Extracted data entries
Content starts

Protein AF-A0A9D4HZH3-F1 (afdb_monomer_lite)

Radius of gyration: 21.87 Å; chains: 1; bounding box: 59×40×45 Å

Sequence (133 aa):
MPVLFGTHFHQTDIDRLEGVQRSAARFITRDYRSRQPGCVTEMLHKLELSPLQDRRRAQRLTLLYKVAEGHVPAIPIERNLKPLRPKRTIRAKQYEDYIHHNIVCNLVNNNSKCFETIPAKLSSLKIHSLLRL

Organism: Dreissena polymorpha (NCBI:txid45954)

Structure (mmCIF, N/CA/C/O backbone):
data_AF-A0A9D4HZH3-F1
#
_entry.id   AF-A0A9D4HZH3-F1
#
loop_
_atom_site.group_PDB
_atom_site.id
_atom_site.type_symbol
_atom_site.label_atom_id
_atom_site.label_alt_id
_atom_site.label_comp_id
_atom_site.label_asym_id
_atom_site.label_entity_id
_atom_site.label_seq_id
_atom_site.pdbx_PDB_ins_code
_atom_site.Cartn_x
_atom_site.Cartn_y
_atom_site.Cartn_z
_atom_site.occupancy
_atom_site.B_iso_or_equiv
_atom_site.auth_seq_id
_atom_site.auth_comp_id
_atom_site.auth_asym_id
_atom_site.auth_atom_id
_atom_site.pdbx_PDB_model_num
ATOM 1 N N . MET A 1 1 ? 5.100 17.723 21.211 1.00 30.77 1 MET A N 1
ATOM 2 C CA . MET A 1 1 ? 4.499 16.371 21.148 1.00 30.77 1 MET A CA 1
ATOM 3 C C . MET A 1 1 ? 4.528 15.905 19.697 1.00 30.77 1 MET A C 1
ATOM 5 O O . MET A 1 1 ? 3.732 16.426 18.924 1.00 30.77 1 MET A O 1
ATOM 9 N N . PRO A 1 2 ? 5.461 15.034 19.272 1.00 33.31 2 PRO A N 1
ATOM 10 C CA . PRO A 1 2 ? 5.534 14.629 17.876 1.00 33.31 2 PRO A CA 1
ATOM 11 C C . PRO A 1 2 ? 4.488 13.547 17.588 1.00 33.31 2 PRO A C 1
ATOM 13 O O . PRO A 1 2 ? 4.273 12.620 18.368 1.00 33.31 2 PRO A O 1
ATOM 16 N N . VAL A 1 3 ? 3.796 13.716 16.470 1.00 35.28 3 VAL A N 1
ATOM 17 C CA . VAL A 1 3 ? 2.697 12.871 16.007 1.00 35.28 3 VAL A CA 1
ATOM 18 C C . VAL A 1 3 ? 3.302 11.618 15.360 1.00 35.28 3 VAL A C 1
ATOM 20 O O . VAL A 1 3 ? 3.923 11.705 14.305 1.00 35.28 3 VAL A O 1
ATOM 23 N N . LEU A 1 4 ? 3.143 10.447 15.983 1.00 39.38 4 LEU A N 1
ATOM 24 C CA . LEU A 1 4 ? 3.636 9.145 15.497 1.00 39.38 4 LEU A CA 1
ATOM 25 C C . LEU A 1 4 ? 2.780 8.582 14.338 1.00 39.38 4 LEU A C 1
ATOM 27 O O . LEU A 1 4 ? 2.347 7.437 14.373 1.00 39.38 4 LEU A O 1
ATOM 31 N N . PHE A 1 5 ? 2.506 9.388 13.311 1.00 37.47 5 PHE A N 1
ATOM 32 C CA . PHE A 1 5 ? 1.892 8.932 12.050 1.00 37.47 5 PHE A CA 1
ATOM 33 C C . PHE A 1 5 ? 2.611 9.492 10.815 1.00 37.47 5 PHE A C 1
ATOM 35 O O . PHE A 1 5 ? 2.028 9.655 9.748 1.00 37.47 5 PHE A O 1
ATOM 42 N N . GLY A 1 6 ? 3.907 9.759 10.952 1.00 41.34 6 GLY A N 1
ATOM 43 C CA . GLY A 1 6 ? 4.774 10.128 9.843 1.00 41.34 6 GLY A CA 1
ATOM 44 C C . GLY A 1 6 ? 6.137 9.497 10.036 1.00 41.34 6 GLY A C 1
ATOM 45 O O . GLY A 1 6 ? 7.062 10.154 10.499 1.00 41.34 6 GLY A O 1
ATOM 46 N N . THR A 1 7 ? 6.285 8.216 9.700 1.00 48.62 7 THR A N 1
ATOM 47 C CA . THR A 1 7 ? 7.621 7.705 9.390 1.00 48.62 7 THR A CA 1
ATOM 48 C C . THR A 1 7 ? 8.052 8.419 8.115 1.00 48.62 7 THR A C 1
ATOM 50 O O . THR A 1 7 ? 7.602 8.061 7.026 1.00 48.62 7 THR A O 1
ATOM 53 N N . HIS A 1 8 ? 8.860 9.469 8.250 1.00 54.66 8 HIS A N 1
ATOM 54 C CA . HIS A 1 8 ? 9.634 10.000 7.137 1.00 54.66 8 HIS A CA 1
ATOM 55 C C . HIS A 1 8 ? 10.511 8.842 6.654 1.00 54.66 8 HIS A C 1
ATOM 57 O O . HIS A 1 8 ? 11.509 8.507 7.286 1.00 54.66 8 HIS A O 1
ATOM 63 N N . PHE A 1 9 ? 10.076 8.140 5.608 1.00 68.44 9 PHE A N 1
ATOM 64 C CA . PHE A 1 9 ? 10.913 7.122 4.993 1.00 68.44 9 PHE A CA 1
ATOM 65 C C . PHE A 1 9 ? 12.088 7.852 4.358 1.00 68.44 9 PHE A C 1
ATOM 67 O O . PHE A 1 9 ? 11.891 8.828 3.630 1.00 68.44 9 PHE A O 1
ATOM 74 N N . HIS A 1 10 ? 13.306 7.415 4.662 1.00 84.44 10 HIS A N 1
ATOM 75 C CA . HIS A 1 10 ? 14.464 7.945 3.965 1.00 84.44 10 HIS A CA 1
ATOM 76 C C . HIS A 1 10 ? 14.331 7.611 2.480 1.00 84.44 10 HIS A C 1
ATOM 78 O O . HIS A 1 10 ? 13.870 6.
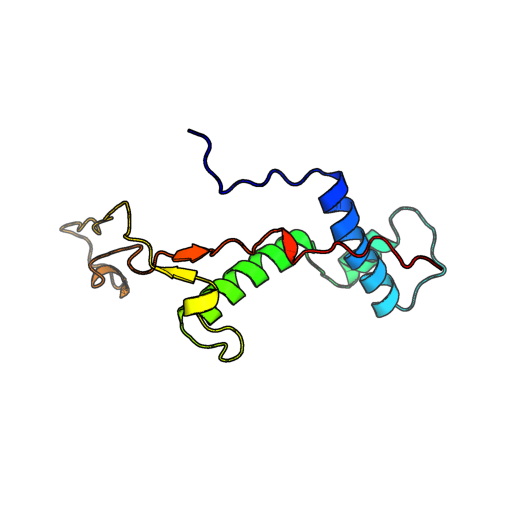524 2.123 1.00 84.44 10 HIS A O 1
ATOM 84 N N . GLN A 1 11 ? 14.751 8.536 1.615 1.00 85.06 11 GLN A N 1
ATOM 85 C CA . GLN A 1 11 ? 14.704 8.333 0.165 1.00 85.06 11 GLN A CA 1
ATOM 86 C C . GLN A 1 11 ? 15.391 7.019 -0.236 1.00 85.06 11 GLN A C 1
ATOM 88 O O . GLN A 1 11 ? 14.882 6.276 -1.064 1.00 85.06 11 GLN A O 1
ATOM 93 N N . THR A 1 12 ? 16.469 6.659 0.462 1.00 89.38 12 THR A N 1
ATOM 94 C CA . THR A 1 12 ? 17.186 5.390 0.296 1.00 89.38 12 THR A CA 1
ATOM 95 C C . THR A 1 12 ? 16.311 4.151 0.506 1.00 89.38 12 THR A C 1
ATOM 97 O O . THR A 1 12 ? 16.469 3.161 -0.207 1.00 89.38 12 THR A O 1
ATOM 100 N N . ASP A 1 13 ? 15.378 4.173 1.458 1.00 87.69 13 ASP A N 1
ATOM 101 C CA . ASP A 1 13 ? 14.470 3.052 1.711 1.00 87.69 13 ASP A CA 1
ATOM 102 C C . ASP A 1 13 ? 13.366 2.972 0.659 1.00 87.69 13 ASP A C 1
ATOM 104 O O . ASP A 1 13 ? 12.983 1.872 0.254 1.00 87.69 13 ASP A O 1
ATOM 108 N N . ILE A 1 14 ? 12.900 4.125 0.174 1.00 87.75 14 ILE A N 1
ATOM 109 C CA . ILE A 1 14 ? 11.970 4.208 -0.957 1.00 87.75 14 ILE A CA 1
ATOM 110 C C . ILE A 1 14 ? 12.646 3.648 -2.212 1.00 87.75 14 ILE A C 1
ATOM 112 O O . ILE A 1 14 ? 12.084 2.793 -2.891 1.00 87.75 14 ILE A O 1
ATOM 116 N N . ASP A 1 15 ? 13.891 4.030 -2.481 1.00 89.50 15 ASP A N 1
ATOM 117 C CA . ASP A 1 15 ? 14.626 3.567 -3.658 1.00 89.50 15 ASP A CA 1
ATOM 118 C C . ASP A 1 15 ? 14.870 2.053 -3.620 1.00 89.50 15 ASP A C 1
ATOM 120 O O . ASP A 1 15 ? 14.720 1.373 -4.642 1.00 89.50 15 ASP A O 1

Content ends

WORK TASK: Quote precisely the lines of the data from the line containing "ATOM 76 C C" through its final line, both included, excluding pictures.

RESULT:
ATOM 76 C C . HIS A 1 10 ? 14.331 7.611 2.480 1.00 84.44 10 HIS A C 1
ATOM 78 O O . HIS A 1 10 ? 13.870 6.
524 2.123 1.00 84.44 10 HIS A O 1
ATOM 84 N N . GLN A 1 11 ? 14.751 8.536 1.615 1.00 85.06 11 GLN A N 1
ATOM 85 C CA . GLN A 1 11 ? 14.704 8.333 0.165 1.00 85.06 11 GLN A CA 1
ATOM 86 C C . GLN A 1 11 ? 15.391 7.019 -0.236 1.00 85.06 11 GLN A C 1
ATOM 88 O O . GLN A 1 11 ? 14.882 6.276 -1.064 1.00 85.06 11 GLN A O 1
ATOM 93 N N . THR A 1 12 ? 16.469 6.659 0.462 1.00 89.38 12 THR A N 1
ATOM 94 C CA . THR A 1 12 ? 17.186 5.390 0.296 1.00 89.38 12 THR A CA 1
ATOM 95 C C . THR A 1 12 ? 16.311 4.151 0.506 1.00 89.38 12 THR A C 1
ATOM 97 O O . THR A 1 12 ? 16.469 3.161 -0.207 1.00 89.38 12 THR A O 1
ATOM 100 N N . ASP A 1 13 ? 15.378 4.173 1.458 1.00 87.69 13 ASP A N 1
ATOM 101 C CA . ASP A 1 13 ? 14.470 3.052 1.711 1.00 87.69 13 ASP A CA 1
ATOM 102 C C . ASP A 1 13 ? 13.366 2.972 0.659 1.00 87.69 13 ASP A C 1
ATOM 104 O O . ASP A 1 13 ? 12.983 1.872 0.254 1.00 87.69 13 ASP A O 1
ATOM 108 N N . ILE A 1 14 ? 12.900 4.125 0.174 1.00 87.75 14 ILE A N 1
ATOM 109 C CA . ILE A 1 14 ? 11.970 4.208 -0.957 1.00 87.75 14 ILE A CA 1
ATOM 110 C C . ILE A 1 14 ? 12.646 3.648 -2.212 1.00 87.75 14 ILE A C 1
ATOM 112 O O . ILE A 1 14 ? 12.084 2.793 -2.891 1.00 87.75 14 ILE A O 1
ATOM 116 N N . ASP A 1 15 ? 13.891 4.030 -2.481 1.00 89.50 15 ASP A N 1
ATOM 117 C CA . ASP A 1 15 ? 14.626 3.567 -3.658 1.00 89.50 15 ASP A CA 1
ATOM 118 C C . ASP A 1 15 ? 14.870 2.053 -3.620 1.00 89.50 15 ASP A C 1
ATOM 120 O O . ASP A 1 15 ? 14.720 1.373 -4.642 1.00 89.50 15 ASP A O 1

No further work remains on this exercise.